TBase is an enterprise-level distributed HTAP database. Through a single database cluster to provide users with highly consistent distributed database services and high-performance data warehouse services, a set of integrated enterprise-level solutions is formed.
Other
1.38k stars 262 forks source link

Tuple cannot be frozen now, please try later - but it should be possible. #82

Closed yazun closed 3 years ago

yazun commented 3 years ago

We had to set higher (60000) vacuum_delta to avoid #39

Then, when we try to vacuum freeze we get on:

ERROR: XX000 - node:datanode11, backend_pid:28825, nodename:datanode9,backend_pid:42554,message:tuple cannot be frozen now, please try later xid 1172990 cutoff xid 1186959 committs 14509364588940 RecentDataTs 14496642600457 RecentGlobalXmin 1196959 RecentGlobalDataXmin 1196959

Are these two related? It's a blocker as it also causes other bugs to appear, i.e. errors like

ERROR: XX000 - node:datanode1, backend_pid:39522, nodename:datanode1,backend_pid:39522,message:relation 523409537 deleted while still in use

when trying to use a function in a create tbl as ... fn_immutable_that_does_lookup(..) in qual which are total blockers for us.

Any hints?

yazun commented 3 years ago

There are few occurrences of this error log in the code, this is the datanode msg: heap_prepare_freeze_tuple, heapam.c:7325 XX000: tuple cannot be frozen now, please try later xid 1165357 cutoff xid 1176649 committs 14511534806624 RecentDataTs 14496176693179 RecentGlobalXmin 1186649 RecentGlobalDataXmin 1186649#0122020-11-26 12:30:01 CET [10465,coord(0,0)]:xid[0-97/1178] [2-1] user=dr3_ops_cs36,db=surveys,client=192.168.168.155,query=psql the later moment never arrives..

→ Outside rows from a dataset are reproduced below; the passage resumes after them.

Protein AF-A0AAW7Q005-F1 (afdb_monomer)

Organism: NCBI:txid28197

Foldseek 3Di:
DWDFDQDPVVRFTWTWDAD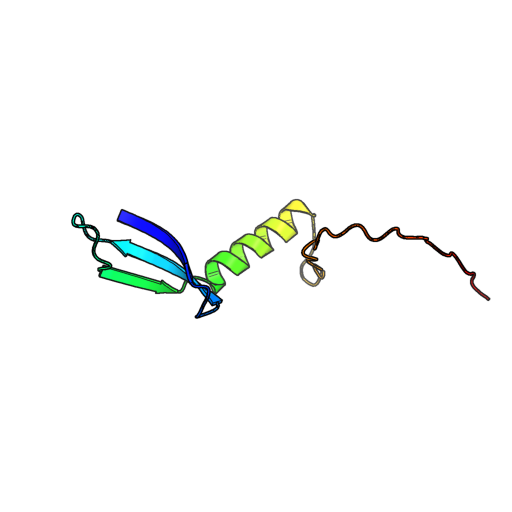PVGHTPDIDTCRVVVVVVVVVVVCVVVVHDPPDDDDDDDDPDDDDPDPDDDDDDD

Radius of gyration: 20.23 Å; Cα contacts (8 Å, |Δi|>4): 59; chains: 1; bounding box: 38×22×62 Å

Nearest PDB structures (foldseek):
  2k7i-assembly1_B  TM=5.076E-01  e=4.067E-01  Agrobacterium fabrum str. C58
  1qxx-assembly1_A-2  TM=2.712E-01  e=1.293E+00  Escherichia coli
  1xr0-assembly1_B  TM=2.842E-01  e=3.854E+00  Homo sapiens
  4oxw-assembly1_A  TM=2.964E-01  e=6.042E+00  synthetic construct

Secondary structure (DSSP, 8-state):
-EEEEEETTTTEEEEEEE-TTS-EEEEEE-HHHHHHHHHHHHHHHHTPPTT----------S------------

Solvent-accessible surface area (backbone atoms only — not comparable to full-atom values): 4957 Å² total; per-residue (Å²): 87,78,49,83,43,75,41,78,90,80,70,39,34,27,47,36,34,29,45,95,90,66,48,82,74,47,78,40,82,41,42,66,63,53,50,50,54,53,47,53,49,50,32,62,76,68,72,55,59,96,86,65,85,84,86,87,76,81,82,74,91,66,89,72,84,79,78,83,77,89,81,83,84,134

pLDDT: mean 85.55, std 17.83, range [44.47, 97.88]

Mean predicted aligned error: 9.84 Å

Structure (mmCIF, N/CA/C/O backbone):
data_AF-A0AAW7Q005-F1
#
_entry.id   AF-A0AAW7Q005-F1
#
loop_
_atom_site.group_PDB
_atom_site.id
_atom_site.type_symbol
_atom_site.label_atom_id
_atom_site.label_alt_id
_atom_site.label_comp_id
_atom_site.label_asym_id
_atom_site.label_entity_id
_atom_site.label_seq_id
_atom_site.pdbx_PDB_ins_code
_atom_site.Cartn_x
_atom_site.Cartn_y
_atom_site.Cartn_z
_atom_site.occupancy
_atom_site.B_iso_or_equiv
_atom_site.auth_seq_id
_atom_site.auth_comp_id
_atom_site.auth_asym_id
_atom_site.auth_atom_id
_atom_site.pdbx_PDB_model_num
ATOM 1 N N . MET A 1 1 ? -12.902 -9.483 15.679 1.00 93.31 1 MET A N 1
ATOM 2 C CA . MET A 1 1 ? -12.588 -10.059 14.342 1.00 93.31 1 MET A CA 1
ATOM 3 C C . MET A 1 1 ? -11.701 -9.090 13.572 1.00 93.31 1 MET A C 1
ATOM 5 O O . MET A 1 1 ? -11.873 -7.895 13.759 1.00 93.31 1 MET A O 1
ATOM 9 N N . GLN A 1 2 ? -10.783 -9.571 12.727 1.00 95.69 2 GLN A N 1
ATOM 10 C CA . GLN A 1 2 ? -9.969 -8.708 11.862 1.00 95.69 2 GLN A CA 1
ATOM 11 C C . GLN A 1 2 ? -10.262 -8.956 10.385 1.00 95.69 2 GLN A C 1
ATOM 13 O O . GLN A 1 2 ? -10.428 -10.105 9.974 1.00 95.69 2 GLN A O 1
ATOM 18 N N . THR A 1 3 ? -10.308 -7.884 9.600 1.00 96.31 3 THR A N 1
ATOM 19 C CA . THR A 1 3 ? -10.542 -7.921 8.152 1.00 96.31 3 THR A CA 1
ATOM 20 C C . THR A 1 3 ? -9.553 -7.013 7.430 1.00 96.31 3 THR A C 1
ATOM 22 O O . THR A 1 3 ? -9.109 -5.991 7.956 1.00 96.31 3 THR A O 1
ATOM 25 N N . LEU A 1 4 ? -9.193 -7.414 6.211 1.00 96.00 4 LEU A N 1
ATOM 26 C CA . LEU A 1 4 ? -8.425 -6.591 5.287 1.00 96.00 4 LEU A CA 1
ATOM 27 C C . LEU A 1 4 ? -9.400 -5.931 4.316 1.00 96.00 4 LEU A C 1
ATOM 29 O O . LEU A 1 4 ? -10.078 -6.623 3.556 1.00 96.00 4 LEU A O 1
ATOM 33 N N . GLU A 1 5 ? -9.475 -4.607 4.341 1.00 96.81 5 GLU A N 1
ATOM 34 C CA . GLU A 1 5 ? -10.493 -3.856 3.613 1.00 96.81 5 GLU A CA 1
ATOM 35 C C . GLU A 1 5 ? -9.871 -2.778 2.735 1.00 96.81 5 GLU A C 1
ATOM 37 O O . GLU A 1 5 ? -8.965 -2.059 3.147 1.00 96.81 5 GLU A O 1
ATOM 42 N N . TYR A 1 6 ? -10.380 -2.642 1.510 1.00 96.19 6 TYR A N 1
ATOM 43 C CA . TYR A 1 6 ? -9.995 -1.548 0.624 1.00 96.19 6 TYR A CA 1
ATOM 44 C C . TYR A 1 6 ? -10.962 -0.375 0.788 1.00 96.19 6 TYR A C 1
ATOM 46 O O . TYR A 1 6 ? -12.122 -0.444 0.367 1.00 96.19 6 TYR A O 1
ATOM 54 N N . ASN A 1 7 ? -10.468 0.718 1.363 1.00 95.44 7 ASN A N 1
ATOM 55 C CA . ASN A 1 7 ? -11.192 1.972 1.452 1.00 95.44 7 ASN A CA 1
ATOM 56 C C . ASN A 1 7 ? -11.062 2.728 0.123 1.00 95.44 7 ASN A C 1
ATOM 58 O O . ASN A 1 7 ? -10.041 3.350 -0.162 1.00 95.44 7 ASN A O 1
ATOM 62 N N . LYS A 1 8 ? -12.116 2.688 -0.697 1.00 93.94 8 LYS A N 1
ATOM 63 C CA . LYS A 1 8 ? -12.136 3.321 -2.028 1.00 93.94 8 LYS A CA 1
ATOM 64 C C . LYS A 1 8 ? -12.031 4.843 -1.990 1.00 93.94 8 LYS A C 1
ATOM 66 O O . LYS A 1 8 ? -11.504 5.418 -2.936 1.00 93.94 8 LYS A O 1
ATOM 71 N N . ASP A 1 9 ? -12.530 5.473 -0.931 1.00 95.56 9 ASP A N 1
ATOM 72 C CA . ASP A 1 9 ? -12.580 6.932 -0.825 1.00 95.56 9 ASP A CA 1
ATOM 73 C C . ASP A 1 9 ? -11.212 7.500 -0.442 1.00 95.56 9 ASP A C 1
ATOM 75 O O . ASP A 1 9 ? -10.783 8.519 -0.979 1.00 95.56 9 ASP A O 1
ATOM 79 N N . LYS A 1 10 ? -10.508 6.810 0.464 1.00 94.69 10 LYS A N 1
ATOM 80 C CA . LYS A 1 10 ? -9.146 7.166 0.884 1.00 94.69 10 LYS A CA 1
ATOM 81 C C . LYS A 1 10 ? -8.070 6.566 -0.026 1.00 94.69 10 LYS A C 1
ATOM 83 O O . LYS A 1 10 ? -6.932 7.016 -0.001 1.00 94.69 10 LYS A O 1
ATOM 88 N N . GLY A 1 11 ? -8.420 5.556 -0.821 1.00 95.06 11 GLY A N 1
ATOM 89 C CA . GLY A 1 11 ? -7.472 4.794 -1.630 1.00 95.06 11 GLY A CA 1
ATOM 90 C C . GLY A 1 11 ? -6.543 3.898 -0.806 1.00 95.06 11 GLY A C 1
ATOM 91 O O . GLY A 1 11 ? -5.513 3.483 -1.328 1.00 95.06 11 GLY A O 1
ATOM 92 N N . THR A 1 12 ? -6.893 3.594 0.446 1.00 97.62 12 THR A N 1
ATOM 93 C CA . THR A 1 12 ? -6.039 2.858 1.388 1.00 97.62 12 THR A CA 1
ATOM 94 C C . THR A 1 12 ? -6.492 1.413 1.567 1.00 97.62 12 THR A C 1
ATOM 96 O O . THR A 1 12 ? -7.668 1.077 1.396 1.00 97.62 12 THR A O 1
ATOM 99 N N . ILE A 1 13 ? -5.554 0.544 1.931 1.00 97.62 13 ILE A N 1
ATOM 100 C CA . ILE A 1 13 ? -5.830 -0.809 2.410 1.00 97.62 13 ILE A CA 1
ATOM 101 C C . ILE A 1 13 ? -5.697 -0.789 3.930 1.00 97.62 13 ILE A C 1
ATOM 103 O O . ILE A 1 13 ? -4.613 -0.554 4.464 1.00 97.62 13 ILE A O 1
ATOM 107 N N . ASN A 1 14 ? -6.799 -1.056 4.623 1.00 97.69 14 ASN A N 1
ATOM 108 C CA . ASN A 1 14 ? -6.882 -0.974 6.072 1.00 97.69 14 ASN A CA 1
ATOM 109 C C . ASN A 1 14 ? -7.005 -2.368 6.691 1.00 97.69 14 ASN A C 1
ATOM 111 O O . ASN A 1 14 ? -7.735 -3.227 6.192 1.00 97.69 14 ASN A O 1
ATOM 115 N N . LEU A 1 15 ? -6.324 -2.570 7.817 1.00 97.75 15 LEU A N 1
ATOM 116 C CA . LEU A 1 15 ? -6.608 -3.654 8.747 1.00 97.75 15 LEU A CA 1
ATOM 117 C C . LEU A 1 15 ? -7.628 -3.144 9.766 1.00 97.75 15 LEU A C 1
ATOM 119 O O . LEU A 1 15 ? -7.297 -2.330 10.633 1.00 97.75 15 LEU A O 1
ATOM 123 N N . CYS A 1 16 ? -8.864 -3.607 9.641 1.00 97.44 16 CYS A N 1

yazun commented 3 years ago

Further info

select min(xmin::text::bigint),max(xmax::text::bigint) from tbl; -- the tbl that cannot be frozen.

#   min max
1   363986  1163851

select txid_current();
txid_current
1   867659
yazun commented 3 years ago

Update: Lowering vacuum_delta to 10000 helps with vacuum freeze problem (as we see committs was in the future in comparison with RecentDataTs), does not help with the other:

ERROR: XX000 - node:datanode1, backend_pid:39522, nodename:datanode1,backend_pid:39522,message:relation 523409537 deleted while still in use on create table .. as select...

yazun commented 3 years ago

Will start a new issue with the above problem.